For a test.h5 created with 33 blocks, this will print a dataset with 7 blocks, showing that only 7 blocks were loaded. These are blocks with bounds intersecting the plane.

The following pipeline, with minor modifications to the writer, would also work.

r = HDF5Reader()
r.SetFileName("test.h5")

c = PlaneCutter()
c.SetInputConnection(r.GetOutputPort())
c.SetOrigin((1, 0, 0))

f = StreamBlocks()
f.SetInputConnection(c.GetOutputPort())
f.SetFileName("test2.h5")

f.Update()

For this to work, you have to change StreamBlocks() to write a polydata instead of an unstructured grid (left to you as an exercise). Once that change is made, this pipeline will write 7 blocks of slices for a 33 blocks input dataset.

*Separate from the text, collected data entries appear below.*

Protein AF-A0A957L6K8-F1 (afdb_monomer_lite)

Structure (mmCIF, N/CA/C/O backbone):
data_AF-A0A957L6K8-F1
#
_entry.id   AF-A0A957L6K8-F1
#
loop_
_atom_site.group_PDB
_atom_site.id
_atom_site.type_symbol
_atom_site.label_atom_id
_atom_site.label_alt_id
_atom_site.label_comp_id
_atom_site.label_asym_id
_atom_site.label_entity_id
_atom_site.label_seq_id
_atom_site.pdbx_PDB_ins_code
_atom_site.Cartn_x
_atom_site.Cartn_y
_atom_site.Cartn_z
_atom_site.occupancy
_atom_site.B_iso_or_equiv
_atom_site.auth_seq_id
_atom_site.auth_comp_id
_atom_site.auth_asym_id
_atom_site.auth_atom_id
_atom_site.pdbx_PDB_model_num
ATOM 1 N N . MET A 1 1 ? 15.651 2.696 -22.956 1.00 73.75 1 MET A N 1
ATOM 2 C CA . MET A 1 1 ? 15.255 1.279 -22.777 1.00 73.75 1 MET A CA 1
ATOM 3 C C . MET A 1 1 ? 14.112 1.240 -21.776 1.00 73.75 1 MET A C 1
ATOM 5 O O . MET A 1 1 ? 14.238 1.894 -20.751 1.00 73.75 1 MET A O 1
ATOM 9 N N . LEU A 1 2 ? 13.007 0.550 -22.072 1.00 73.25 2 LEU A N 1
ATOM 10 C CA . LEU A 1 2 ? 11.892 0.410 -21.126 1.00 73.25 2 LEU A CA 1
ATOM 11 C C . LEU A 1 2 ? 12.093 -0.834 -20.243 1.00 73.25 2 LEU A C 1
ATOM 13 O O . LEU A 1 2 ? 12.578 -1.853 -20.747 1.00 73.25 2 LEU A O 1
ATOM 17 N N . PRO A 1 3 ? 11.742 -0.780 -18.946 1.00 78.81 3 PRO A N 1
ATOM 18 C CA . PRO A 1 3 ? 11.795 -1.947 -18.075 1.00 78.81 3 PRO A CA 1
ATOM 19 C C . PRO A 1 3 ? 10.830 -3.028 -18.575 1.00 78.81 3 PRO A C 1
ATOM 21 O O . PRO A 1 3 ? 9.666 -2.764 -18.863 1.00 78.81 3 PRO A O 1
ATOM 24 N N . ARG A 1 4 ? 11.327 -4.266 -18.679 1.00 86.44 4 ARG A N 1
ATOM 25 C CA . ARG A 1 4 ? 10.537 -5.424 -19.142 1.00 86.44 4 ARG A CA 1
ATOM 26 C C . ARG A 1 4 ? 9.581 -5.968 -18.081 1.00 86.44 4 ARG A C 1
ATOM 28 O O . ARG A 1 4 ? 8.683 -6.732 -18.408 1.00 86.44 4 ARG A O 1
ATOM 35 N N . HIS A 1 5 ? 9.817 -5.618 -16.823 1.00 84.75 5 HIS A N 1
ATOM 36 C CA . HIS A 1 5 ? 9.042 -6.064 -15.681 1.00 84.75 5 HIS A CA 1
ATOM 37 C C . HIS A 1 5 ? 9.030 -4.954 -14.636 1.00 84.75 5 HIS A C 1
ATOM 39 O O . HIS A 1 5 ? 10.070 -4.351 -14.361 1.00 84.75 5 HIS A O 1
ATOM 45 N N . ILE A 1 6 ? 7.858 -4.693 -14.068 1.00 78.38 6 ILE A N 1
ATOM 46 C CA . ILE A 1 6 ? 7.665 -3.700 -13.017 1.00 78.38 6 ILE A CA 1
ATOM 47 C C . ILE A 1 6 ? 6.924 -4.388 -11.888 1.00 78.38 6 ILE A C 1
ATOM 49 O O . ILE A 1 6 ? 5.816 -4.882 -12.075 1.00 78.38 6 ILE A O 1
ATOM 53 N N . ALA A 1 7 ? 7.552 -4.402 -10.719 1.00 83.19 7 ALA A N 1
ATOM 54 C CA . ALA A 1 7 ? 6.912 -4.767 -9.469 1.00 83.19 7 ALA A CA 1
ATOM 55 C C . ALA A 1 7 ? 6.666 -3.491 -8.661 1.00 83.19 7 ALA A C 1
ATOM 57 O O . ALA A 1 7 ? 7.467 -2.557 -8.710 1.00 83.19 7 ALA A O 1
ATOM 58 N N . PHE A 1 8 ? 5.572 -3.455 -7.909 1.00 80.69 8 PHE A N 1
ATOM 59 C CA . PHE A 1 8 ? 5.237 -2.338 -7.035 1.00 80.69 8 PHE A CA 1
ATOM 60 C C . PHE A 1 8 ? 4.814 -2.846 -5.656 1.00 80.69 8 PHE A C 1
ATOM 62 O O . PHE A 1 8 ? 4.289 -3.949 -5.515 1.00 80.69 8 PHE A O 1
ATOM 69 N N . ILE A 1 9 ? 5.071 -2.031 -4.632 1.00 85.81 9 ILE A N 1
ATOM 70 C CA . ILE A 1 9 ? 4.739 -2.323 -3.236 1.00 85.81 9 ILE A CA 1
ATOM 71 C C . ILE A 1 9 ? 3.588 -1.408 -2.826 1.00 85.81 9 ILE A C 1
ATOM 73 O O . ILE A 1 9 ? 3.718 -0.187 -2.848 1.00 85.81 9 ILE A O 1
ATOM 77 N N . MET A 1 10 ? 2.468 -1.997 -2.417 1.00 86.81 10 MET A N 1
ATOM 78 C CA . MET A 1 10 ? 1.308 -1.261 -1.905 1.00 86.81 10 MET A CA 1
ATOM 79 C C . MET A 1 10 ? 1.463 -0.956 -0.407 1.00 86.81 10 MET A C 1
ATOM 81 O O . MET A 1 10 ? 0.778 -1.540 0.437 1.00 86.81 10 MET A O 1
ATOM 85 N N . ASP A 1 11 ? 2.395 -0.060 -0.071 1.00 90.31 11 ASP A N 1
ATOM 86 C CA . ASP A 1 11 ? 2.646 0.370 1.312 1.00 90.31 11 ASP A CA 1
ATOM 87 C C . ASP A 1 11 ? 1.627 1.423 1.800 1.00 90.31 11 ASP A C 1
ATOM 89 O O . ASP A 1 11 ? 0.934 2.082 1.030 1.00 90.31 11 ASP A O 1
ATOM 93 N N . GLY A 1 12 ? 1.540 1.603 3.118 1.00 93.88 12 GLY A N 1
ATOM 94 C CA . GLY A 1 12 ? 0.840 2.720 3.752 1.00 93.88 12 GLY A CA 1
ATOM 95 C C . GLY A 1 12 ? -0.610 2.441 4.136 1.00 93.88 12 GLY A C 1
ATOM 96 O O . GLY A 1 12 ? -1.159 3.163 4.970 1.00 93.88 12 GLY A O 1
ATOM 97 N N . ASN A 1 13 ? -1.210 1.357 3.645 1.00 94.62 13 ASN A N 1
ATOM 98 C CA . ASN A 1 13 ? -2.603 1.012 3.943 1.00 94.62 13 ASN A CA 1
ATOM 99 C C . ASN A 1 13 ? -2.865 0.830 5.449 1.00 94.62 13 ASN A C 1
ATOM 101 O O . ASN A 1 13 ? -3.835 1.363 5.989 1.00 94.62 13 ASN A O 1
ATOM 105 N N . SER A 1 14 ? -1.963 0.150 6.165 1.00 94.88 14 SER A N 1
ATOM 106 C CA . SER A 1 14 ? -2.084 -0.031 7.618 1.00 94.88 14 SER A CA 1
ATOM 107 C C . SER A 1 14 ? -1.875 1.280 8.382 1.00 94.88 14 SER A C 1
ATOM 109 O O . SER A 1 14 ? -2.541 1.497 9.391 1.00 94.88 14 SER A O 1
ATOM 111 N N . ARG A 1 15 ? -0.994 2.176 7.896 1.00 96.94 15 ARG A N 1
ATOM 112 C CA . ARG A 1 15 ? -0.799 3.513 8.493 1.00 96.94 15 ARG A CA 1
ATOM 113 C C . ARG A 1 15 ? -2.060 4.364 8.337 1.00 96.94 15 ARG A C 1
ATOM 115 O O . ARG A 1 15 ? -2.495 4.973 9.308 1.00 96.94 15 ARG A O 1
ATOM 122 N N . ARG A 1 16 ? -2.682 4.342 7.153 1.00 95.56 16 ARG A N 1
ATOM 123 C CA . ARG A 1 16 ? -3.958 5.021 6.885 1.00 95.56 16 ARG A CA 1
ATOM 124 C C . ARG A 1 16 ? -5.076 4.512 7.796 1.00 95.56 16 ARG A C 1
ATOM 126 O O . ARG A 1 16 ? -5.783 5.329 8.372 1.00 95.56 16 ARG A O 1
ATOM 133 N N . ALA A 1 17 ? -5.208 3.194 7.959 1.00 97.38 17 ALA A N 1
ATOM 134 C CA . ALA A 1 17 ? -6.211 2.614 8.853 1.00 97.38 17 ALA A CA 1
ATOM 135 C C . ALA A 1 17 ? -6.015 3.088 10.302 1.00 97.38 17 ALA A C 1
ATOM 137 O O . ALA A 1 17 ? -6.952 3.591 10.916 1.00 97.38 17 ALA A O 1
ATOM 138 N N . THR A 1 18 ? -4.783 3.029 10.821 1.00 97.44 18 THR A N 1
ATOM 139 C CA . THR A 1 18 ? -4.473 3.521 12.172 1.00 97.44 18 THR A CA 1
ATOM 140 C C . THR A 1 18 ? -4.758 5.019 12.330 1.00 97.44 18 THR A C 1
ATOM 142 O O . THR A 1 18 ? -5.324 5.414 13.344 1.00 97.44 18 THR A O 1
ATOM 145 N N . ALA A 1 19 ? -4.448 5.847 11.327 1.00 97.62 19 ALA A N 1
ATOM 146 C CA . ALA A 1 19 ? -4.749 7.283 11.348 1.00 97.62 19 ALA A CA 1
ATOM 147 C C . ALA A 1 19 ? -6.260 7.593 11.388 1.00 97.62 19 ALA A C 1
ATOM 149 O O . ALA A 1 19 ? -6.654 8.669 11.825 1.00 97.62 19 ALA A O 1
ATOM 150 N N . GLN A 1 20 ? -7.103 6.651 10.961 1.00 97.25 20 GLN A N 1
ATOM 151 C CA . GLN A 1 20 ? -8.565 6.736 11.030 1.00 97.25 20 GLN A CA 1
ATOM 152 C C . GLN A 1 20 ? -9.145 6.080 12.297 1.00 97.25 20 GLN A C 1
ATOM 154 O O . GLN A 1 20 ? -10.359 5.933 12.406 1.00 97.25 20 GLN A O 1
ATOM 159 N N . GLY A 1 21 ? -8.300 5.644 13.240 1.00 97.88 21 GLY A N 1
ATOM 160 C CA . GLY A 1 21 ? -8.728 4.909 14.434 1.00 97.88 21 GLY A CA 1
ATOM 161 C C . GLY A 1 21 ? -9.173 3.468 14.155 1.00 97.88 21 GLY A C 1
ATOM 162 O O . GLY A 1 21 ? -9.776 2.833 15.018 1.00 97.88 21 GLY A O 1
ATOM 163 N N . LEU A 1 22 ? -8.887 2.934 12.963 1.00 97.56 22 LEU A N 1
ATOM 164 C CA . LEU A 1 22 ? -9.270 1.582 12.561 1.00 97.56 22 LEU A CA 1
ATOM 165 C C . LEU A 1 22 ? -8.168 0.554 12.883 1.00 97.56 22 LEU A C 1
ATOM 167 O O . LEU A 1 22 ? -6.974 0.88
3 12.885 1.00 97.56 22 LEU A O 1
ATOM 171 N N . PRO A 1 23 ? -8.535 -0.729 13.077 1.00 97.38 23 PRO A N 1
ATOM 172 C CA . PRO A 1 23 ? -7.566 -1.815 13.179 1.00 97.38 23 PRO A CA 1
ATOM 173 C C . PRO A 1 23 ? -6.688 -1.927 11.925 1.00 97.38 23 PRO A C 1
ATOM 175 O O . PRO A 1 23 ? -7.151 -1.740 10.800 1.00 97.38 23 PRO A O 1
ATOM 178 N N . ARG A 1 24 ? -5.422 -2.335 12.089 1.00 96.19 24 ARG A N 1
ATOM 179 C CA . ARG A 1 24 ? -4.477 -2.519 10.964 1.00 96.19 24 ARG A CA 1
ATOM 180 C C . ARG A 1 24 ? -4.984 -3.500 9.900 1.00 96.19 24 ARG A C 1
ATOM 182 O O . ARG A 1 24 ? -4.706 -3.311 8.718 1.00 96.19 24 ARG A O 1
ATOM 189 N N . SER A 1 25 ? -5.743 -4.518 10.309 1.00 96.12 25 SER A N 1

This is it folks. If you read all my blogs on the VTK pipeline, you pretty much know everything necessary to put together very sophisticated pipelines to solve all kinds of problems. Please be sure to let us know on the VTK mailing list about any interesting pipelines you put together.

In the future, I will switch gears and start talking about VTK's data model as well as various ways of developing parallel algorithms.